From the line with "Protein AF-A0AAV4HSX8-F1 (afdb_monomer_lite)" through the line with "ATOM 17 N N", repeat the entries verbatim, both end lines included, and add nothing.

Data extracted from a collection:
• • • • • • •

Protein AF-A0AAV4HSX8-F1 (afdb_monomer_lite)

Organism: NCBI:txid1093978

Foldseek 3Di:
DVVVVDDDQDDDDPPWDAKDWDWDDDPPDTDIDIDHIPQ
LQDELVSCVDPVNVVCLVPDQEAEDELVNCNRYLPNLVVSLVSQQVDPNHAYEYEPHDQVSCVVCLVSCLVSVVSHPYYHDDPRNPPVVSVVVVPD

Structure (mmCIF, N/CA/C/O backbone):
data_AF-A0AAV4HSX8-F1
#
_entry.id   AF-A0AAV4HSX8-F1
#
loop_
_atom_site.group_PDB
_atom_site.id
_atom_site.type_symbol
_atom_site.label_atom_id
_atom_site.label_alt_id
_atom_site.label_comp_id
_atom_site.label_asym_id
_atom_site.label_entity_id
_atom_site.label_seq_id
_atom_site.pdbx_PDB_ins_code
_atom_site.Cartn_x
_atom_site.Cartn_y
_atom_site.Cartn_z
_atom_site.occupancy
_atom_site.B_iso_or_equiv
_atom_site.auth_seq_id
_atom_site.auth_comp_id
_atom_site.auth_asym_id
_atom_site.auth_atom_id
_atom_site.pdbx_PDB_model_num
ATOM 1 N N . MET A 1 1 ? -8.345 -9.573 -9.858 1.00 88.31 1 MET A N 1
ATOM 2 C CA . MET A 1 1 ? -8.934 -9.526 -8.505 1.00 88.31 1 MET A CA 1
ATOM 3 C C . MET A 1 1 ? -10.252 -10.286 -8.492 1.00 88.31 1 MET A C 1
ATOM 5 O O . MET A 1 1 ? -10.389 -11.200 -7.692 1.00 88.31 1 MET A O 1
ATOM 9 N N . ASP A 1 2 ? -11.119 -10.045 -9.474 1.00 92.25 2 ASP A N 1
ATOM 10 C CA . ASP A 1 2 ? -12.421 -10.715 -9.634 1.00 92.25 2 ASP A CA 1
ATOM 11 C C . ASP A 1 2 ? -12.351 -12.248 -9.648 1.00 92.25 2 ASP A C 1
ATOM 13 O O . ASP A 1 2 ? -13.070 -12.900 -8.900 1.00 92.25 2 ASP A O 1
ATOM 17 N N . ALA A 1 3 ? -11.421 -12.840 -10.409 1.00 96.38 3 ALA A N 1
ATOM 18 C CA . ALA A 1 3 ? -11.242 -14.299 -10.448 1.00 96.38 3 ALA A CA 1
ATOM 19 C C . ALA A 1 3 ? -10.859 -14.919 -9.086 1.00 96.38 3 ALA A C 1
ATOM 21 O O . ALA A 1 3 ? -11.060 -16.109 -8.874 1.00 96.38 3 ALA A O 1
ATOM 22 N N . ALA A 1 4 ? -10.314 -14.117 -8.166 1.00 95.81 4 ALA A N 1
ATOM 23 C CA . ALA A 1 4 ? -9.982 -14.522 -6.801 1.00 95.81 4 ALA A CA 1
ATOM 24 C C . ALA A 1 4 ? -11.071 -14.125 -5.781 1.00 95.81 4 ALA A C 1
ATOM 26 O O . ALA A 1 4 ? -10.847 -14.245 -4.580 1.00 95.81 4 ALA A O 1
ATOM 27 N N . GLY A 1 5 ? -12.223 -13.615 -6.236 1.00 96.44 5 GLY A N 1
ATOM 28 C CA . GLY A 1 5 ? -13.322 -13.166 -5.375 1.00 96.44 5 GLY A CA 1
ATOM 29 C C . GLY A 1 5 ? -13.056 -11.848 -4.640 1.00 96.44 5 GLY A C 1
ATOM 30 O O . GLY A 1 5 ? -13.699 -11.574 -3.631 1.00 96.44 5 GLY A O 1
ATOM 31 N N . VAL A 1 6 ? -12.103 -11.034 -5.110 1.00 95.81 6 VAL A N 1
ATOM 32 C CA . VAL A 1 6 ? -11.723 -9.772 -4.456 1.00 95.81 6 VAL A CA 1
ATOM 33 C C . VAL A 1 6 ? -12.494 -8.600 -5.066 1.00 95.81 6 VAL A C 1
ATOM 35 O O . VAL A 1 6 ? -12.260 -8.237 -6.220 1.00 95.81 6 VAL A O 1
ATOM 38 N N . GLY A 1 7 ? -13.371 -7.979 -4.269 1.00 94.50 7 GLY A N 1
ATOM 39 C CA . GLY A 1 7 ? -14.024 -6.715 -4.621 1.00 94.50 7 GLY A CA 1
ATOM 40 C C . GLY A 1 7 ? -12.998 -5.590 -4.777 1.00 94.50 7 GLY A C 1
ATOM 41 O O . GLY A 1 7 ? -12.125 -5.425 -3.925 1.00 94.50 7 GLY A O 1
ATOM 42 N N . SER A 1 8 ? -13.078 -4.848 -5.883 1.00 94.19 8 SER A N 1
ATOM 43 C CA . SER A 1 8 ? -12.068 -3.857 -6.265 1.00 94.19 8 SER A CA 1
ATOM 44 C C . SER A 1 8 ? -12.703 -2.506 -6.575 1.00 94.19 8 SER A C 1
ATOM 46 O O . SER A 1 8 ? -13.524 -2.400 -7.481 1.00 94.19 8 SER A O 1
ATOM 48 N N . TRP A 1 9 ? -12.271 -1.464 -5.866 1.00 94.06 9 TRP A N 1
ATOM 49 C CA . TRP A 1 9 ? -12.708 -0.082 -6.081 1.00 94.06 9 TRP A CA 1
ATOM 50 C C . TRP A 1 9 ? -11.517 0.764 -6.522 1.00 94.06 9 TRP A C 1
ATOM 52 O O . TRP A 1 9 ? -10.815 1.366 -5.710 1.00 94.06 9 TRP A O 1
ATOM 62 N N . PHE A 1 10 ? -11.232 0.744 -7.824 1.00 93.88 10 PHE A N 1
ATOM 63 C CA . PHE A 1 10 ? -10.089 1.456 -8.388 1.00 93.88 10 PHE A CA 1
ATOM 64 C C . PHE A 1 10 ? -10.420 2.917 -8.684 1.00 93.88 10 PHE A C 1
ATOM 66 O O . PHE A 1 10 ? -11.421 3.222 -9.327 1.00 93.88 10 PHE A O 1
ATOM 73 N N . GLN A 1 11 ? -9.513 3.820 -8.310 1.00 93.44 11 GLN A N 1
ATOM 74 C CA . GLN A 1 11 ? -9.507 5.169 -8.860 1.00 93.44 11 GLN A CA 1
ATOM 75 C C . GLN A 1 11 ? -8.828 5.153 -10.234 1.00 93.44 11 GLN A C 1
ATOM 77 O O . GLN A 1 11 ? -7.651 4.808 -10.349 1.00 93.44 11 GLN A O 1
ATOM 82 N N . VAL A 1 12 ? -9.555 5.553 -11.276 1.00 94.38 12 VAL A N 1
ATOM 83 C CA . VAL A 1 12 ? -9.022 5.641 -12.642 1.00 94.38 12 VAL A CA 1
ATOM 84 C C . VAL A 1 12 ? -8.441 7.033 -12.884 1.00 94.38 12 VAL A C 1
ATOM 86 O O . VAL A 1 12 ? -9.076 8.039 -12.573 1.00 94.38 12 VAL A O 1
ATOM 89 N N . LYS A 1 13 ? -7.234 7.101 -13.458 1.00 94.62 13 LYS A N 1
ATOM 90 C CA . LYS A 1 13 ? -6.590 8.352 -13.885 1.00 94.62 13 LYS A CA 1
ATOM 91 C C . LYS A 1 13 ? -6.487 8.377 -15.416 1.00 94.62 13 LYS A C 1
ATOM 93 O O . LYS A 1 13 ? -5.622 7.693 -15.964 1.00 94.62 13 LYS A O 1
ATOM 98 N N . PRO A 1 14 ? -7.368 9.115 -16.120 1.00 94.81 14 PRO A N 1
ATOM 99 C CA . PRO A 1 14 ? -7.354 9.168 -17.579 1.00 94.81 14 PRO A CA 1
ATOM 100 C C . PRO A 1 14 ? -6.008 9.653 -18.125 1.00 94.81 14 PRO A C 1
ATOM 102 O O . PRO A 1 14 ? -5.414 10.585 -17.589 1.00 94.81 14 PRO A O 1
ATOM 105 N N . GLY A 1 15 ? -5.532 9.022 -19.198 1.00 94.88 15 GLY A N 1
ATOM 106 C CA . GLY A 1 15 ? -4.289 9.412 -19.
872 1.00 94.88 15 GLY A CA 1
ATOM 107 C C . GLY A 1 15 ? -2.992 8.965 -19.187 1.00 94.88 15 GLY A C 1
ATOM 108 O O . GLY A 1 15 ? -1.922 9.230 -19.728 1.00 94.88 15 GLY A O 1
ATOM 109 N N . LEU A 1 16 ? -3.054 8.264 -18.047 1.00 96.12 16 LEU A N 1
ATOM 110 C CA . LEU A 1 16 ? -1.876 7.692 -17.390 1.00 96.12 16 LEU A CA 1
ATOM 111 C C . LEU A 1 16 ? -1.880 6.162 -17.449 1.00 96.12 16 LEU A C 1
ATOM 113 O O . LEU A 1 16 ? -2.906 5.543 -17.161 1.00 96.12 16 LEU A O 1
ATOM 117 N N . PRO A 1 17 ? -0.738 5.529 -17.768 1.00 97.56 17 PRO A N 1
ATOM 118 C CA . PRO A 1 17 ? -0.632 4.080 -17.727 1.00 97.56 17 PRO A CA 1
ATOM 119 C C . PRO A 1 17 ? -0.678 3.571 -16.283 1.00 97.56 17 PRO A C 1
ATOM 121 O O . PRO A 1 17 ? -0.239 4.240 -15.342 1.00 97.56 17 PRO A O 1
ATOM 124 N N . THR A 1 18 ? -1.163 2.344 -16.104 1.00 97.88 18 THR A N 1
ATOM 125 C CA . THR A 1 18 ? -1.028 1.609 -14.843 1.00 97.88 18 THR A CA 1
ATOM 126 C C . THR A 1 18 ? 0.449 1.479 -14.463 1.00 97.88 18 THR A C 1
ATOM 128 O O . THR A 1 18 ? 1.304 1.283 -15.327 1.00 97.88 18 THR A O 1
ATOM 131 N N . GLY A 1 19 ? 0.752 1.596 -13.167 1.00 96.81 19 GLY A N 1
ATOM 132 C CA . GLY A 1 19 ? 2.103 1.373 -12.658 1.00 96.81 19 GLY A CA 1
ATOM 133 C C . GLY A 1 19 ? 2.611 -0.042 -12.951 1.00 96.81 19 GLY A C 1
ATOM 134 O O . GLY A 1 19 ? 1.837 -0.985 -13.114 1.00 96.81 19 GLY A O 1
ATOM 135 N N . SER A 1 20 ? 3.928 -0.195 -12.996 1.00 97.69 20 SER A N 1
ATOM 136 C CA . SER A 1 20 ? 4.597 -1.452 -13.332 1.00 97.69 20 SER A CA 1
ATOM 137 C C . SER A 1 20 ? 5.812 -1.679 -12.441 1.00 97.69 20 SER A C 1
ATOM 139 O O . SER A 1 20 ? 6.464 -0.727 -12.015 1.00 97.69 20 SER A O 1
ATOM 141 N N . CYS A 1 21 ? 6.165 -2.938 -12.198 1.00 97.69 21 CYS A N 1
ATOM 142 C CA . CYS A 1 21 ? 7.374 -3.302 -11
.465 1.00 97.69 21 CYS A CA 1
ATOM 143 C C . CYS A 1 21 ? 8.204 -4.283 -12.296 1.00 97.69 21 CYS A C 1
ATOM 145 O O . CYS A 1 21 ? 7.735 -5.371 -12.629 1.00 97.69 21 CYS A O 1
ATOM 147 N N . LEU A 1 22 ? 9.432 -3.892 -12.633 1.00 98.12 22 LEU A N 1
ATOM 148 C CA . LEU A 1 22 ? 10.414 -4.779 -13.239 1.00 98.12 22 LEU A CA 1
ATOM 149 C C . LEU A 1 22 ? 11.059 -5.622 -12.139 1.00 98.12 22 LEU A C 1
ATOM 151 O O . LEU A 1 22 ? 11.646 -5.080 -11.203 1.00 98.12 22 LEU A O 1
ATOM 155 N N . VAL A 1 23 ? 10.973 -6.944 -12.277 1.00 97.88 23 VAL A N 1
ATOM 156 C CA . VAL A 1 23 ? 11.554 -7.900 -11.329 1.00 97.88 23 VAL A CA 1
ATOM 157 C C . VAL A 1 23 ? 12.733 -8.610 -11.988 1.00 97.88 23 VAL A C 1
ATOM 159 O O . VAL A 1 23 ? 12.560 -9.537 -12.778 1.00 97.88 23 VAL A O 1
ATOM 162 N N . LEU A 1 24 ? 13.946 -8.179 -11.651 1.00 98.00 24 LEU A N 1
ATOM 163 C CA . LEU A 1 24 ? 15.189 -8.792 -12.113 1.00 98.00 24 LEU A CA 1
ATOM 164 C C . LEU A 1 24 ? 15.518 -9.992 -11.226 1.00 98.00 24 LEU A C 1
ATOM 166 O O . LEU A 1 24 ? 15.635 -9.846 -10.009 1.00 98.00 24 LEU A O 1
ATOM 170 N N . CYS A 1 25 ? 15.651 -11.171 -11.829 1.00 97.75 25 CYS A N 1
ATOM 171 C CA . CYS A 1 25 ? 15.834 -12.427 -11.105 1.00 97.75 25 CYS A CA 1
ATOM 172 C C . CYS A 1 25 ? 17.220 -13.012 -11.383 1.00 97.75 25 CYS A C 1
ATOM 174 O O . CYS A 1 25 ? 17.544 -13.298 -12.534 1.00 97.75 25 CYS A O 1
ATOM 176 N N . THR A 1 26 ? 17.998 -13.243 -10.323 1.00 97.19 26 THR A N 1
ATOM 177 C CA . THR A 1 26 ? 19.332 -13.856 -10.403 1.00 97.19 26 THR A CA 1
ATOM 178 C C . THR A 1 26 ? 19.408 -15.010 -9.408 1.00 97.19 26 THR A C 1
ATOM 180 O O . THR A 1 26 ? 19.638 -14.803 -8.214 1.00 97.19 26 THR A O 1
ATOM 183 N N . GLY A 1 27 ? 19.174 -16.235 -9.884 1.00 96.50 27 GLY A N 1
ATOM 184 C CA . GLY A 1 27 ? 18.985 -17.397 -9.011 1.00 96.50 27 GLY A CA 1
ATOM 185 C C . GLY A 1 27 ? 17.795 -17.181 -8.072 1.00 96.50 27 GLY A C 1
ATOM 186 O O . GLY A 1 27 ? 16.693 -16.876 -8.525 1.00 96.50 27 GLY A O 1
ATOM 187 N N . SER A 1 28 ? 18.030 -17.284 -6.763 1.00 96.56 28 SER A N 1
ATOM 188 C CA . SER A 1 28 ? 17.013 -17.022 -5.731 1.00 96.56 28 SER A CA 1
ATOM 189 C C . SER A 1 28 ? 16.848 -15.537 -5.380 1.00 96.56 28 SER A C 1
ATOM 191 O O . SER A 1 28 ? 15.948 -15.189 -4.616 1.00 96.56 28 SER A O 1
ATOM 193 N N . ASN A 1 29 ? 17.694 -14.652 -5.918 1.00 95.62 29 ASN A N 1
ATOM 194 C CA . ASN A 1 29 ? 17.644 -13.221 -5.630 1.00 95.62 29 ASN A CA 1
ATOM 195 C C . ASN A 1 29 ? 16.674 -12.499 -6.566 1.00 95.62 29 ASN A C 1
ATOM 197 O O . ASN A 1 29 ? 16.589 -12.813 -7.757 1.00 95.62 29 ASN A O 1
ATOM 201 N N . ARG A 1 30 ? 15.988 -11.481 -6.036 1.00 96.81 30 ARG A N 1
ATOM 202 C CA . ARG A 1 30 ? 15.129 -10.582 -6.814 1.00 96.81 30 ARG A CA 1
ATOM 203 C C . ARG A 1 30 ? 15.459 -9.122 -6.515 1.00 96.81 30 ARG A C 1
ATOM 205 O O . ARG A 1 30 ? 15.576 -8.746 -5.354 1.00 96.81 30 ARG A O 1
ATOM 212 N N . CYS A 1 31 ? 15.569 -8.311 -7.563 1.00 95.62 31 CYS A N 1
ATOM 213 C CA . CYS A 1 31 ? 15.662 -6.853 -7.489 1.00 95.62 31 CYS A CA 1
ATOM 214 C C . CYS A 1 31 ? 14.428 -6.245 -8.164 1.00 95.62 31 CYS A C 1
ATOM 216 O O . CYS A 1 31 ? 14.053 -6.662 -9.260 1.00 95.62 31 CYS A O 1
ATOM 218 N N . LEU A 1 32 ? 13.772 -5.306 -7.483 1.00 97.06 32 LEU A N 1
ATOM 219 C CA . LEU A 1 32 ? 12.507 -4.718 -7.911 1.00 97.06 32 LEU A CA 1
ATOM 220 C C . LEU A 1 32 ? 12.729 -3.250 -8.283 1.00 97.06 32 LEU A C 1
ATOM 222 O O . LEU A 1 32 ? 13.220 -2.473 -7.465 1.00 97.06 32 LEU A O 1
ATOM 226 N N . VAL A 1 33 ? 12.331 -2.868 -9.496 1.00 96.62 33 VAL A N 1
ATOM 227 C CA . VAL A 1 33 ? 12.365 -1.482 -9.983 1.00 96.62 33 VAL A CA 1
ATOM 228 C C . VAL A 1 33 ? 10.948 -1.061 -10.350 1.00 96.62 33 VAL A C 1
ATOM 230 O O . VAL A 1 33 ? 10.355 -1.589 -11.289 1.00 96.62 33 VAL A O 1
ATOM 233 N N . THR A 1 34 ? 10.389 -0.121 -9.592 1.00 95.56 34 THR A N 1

• • • • • • •

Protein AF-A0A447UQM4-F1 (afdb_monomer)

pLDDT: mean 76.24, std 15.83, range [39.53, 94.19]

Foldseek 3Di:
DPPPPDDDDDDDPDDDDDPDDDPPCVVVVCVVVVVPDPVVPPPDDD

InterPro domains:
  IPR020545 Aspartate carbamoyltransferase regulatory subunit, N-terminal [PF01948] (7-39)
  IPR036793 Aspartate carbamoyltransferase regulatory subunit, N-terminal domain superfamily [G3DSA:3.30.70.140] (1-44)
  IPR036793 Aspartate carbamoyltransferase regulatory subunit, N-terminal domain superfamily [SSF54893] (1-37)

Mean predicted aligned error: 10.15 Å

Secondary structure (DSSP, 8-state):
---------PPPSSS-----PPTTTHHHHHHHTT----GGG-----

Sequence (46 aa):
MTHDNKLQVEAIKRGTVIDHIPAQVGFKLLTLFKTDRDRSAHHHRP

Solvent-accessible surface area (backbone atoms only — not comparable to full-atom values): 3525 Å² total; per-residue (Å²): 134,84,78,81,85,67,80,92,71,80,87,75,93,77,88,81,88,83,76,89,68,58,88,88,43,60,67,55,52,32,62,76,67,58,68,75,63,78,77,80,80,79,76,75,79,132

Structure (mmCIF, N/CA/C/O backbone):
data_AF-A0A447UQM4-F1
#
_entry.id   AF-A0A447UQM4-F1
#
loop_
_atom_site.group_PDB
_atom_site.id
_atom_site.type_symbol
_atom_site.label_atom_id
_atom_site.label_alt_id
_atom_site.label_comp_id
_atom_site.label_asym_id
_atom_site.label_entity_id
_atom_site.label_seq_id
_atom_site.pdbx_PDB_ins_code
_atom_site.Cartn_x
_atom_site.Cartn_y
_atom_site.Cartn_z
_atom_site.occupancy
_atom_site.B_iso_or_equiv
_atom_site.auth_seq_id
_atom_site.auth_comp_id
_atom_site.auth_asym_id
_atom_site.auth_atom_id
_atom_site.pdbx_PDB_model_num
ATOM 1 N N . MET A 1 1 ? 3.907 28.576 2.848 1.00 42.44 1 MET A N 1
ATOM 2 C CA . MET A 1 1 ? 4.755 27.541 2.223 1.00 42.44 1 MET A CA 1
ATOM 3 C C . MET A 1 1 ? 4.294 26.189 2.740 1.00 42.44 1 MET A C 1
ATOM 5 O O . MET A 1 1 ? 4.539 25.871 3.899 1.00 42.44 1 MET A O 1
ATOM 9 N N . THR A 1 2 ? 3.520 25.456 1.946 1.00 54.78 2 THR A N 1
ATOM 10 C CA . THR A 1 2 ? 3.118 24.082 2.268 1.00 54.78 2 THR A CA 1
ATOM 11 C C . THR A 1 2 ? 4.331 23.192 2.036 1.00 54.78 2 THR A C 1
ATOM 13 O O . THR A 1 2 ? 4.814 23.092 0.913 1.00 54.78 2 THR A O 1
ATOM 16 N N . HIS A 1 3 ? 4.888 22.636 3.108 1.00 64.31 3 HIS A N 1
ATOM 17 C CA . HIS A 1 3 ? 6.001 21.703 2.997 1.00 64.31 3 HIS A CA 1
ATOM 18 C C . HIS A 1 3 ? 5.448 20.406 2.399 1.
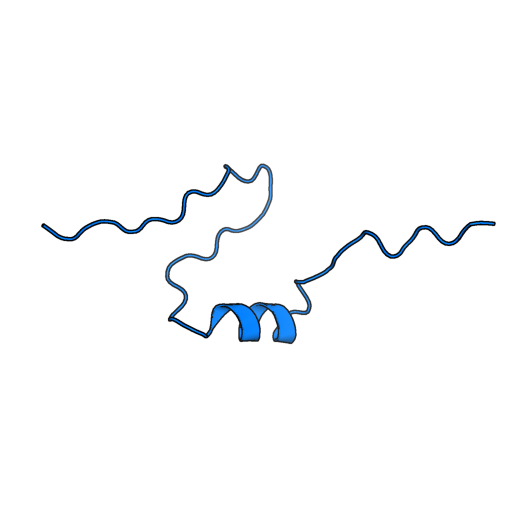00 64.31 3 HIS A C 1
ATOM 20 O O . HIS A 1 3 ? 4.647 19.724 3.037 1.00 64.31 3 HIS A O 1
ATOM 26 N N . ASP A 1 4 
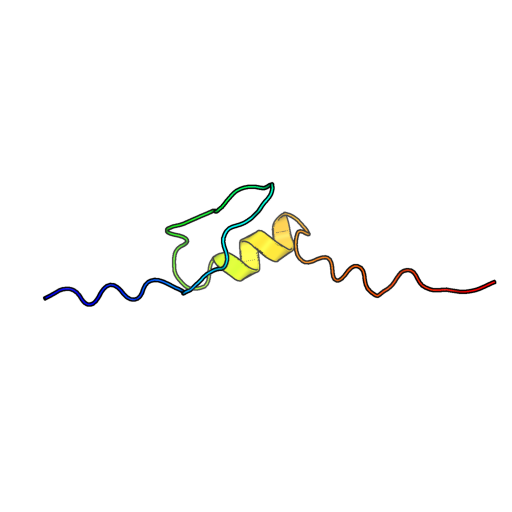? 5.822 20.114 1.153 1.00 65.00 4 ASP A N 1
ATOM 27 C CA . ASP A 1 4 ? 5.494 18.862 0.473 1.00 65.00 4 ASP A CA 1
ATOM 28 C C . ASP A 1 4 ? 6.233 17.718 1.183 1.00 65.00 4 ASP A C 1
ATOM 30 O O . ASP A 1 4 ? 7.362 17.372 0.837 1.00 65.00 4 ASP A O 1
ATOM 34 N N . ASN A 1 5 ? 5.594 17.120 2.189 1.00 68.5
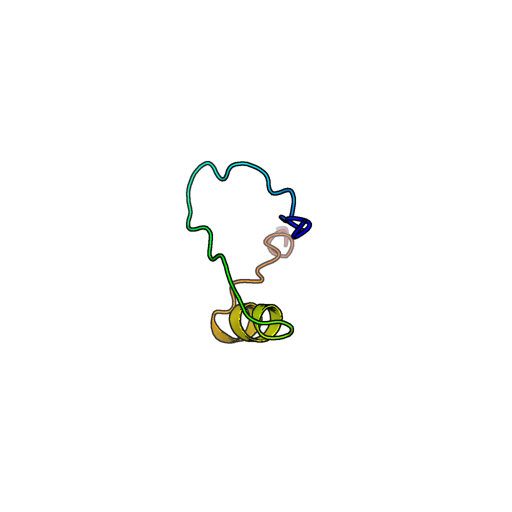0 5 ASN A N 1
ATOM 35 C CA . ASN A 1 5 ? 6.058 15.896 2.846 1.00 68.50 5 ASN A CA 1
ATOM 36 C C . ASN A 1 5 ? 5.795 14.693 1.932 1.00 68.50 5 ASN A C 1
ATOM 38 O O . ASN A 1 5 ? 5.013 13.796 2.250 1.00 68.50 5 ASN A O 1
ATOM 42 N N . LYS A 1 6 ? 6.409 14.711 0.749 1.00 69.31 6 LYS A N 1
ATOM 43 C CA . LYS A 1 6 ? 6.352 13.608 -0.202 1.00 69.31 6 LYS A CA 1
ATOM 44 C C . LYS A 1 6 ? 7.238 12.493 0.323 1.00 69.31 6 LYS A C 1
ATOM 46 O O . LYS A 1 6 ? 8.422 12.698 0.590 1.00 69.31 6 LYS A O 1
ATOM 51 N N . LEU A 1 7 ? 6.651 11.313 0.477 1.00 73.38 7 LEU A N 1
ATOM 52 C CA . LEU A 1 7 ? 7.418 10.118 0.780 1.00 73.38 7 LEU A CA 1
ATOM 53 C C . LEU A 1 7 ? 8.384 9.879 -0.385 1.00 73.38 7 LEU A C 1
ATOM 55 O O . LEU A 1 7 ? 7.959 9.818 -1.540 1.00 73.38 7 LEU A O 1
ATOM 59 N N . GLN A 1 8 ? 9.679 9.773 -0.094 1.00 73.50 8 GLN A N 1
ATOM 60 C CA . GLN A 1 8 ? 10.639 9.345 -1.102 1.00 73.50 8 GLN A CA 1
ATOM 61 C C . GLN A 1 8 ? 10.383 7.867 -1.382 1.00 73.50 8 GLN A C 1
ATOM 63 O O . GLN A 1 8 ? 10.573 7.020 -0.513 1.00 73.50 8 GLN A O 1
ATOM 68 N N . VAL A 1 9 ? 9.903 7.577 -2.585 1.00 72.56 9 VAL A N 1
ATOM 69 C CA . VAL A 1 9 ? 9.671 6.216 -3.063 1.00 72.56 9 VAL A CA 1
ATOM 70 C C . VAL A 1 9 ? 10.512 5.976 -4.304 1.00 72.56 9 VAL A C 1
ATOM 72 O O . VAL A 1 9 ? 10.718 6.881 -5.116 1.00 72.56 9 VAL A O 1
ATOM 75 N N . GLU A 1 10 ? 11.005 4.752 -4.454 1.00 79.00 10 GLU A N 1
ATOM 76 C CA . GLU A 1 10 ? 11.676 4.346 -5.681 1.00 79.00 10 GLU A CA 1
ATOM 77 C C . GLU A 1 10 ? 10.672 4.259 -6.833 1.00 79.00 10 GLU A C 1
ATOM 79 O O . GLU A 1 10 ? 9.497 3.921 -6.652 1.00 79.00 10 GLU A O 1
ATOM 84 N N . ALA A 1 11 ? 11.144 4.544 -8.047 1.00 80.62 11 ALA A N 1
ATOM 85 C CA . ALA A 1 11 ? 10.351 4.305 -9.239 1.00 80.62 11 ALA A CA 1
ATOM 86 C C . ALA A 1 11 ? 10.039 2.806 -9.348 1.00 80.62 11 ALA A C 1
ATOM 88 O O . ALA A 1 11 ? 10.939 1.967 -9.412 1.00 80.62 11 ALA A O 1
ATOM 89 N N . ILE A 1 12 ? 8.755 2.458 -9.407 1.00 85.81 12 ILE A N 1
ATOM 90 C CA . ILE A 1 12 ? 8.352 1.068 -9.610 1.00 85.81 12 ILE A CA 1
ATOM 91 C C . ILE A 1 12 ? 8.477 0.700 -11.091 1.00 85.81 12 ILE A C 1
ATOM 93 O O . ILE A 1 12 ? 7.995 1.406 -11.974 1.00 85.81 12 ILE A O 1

• • • • • • •

> WRITTEN SOLUTION
Protein AF-A0AAV4HSX8-F1 (afdb_monomer_lite)

Organism: NCBI:txid1093978

Foldseek 3Di:
DVVVVDDDQDDDDPPWDAKDWDWDDDPPDTDIDIDHIPQ
LQDELVSCVDPVNVVCLVPDQEAEDELVNCNRYLPNLVVSLVSQQVDPNHAYEYEPHDQVSCVVCLVSCLVSVVSHPYYHDDPRNPPVVSVVVVPD

Structure (mmCIF, N/CA/C/O backbone):
data_AF-A0AAV4HSX8-F1
#
_entry.id   AF-A0AAV4HSX8-F1
#
loop_
_atom_site.group_PDB
_atom_site.id
_atom_site.type_symbol
_atom_site.label_atom_id
_atom_site.label_alt_id
_atom_site.label_comp_id
_atom_site.label_asym_id
_atom_site.label_entity_id
_atom_site.label_seq_id
_atom_site.pdbx_PDB_ins_code
_atom_site.Cartn_x
_atom_site.Cartn_y
_atom_site.Cartn_z
_atom_site.occupancy
_atom_site.B_iso_or_equiv
_atom_site.auth_seq_id
_atom_site.auth_comp_id
_atom_site.auth_asym_id
_atom_site.auth_atom_id
_atom_site.pdbx_PDB_model_num
ATOM 1 N N . MET A 1 1 ? -8.345 -9.573 -9.858 1.00 88.31 1 MET A N 1
ATOM 2 C CA . MET A 1 1 ? -8.934 -9.526 -8.505 1.00 88.31 1 MET A CA 1
ATOM 3 C C . MET A 1 1 ? -10.252 -10.286 -8.492 1.00 88.31 1 MET A C 1
ATOM 5 O O . MET A 1 1 ? -10.389 -11.200 -7.692 1.00 88.31 1 MET A O 1
ATOM 9 N N . ASP A 1 2 ? -11.119 -10.045 -9.474 1.00 92.25 2 ASP A N 1
ATOM 10 C CA . ASP A 1 2 ? -12.421 -10.715 -9.634 1.00 92.25 2 ASP A CA 1
ATOM 11 C C . ASP A 1 2 ? -12.351 -12.248 -9.648 1.00 92.25 2 ASP A C 1
ATOM 13 O O . ASP A 1 2 ? -13.070 -12.900 -8.900 1.00 92.25 2 ASP A O 1
ATOM 17 N N . ALA A 1 3 ? -11.421 -12.840 -10.409 1.00 96.38 3 ALA A N 1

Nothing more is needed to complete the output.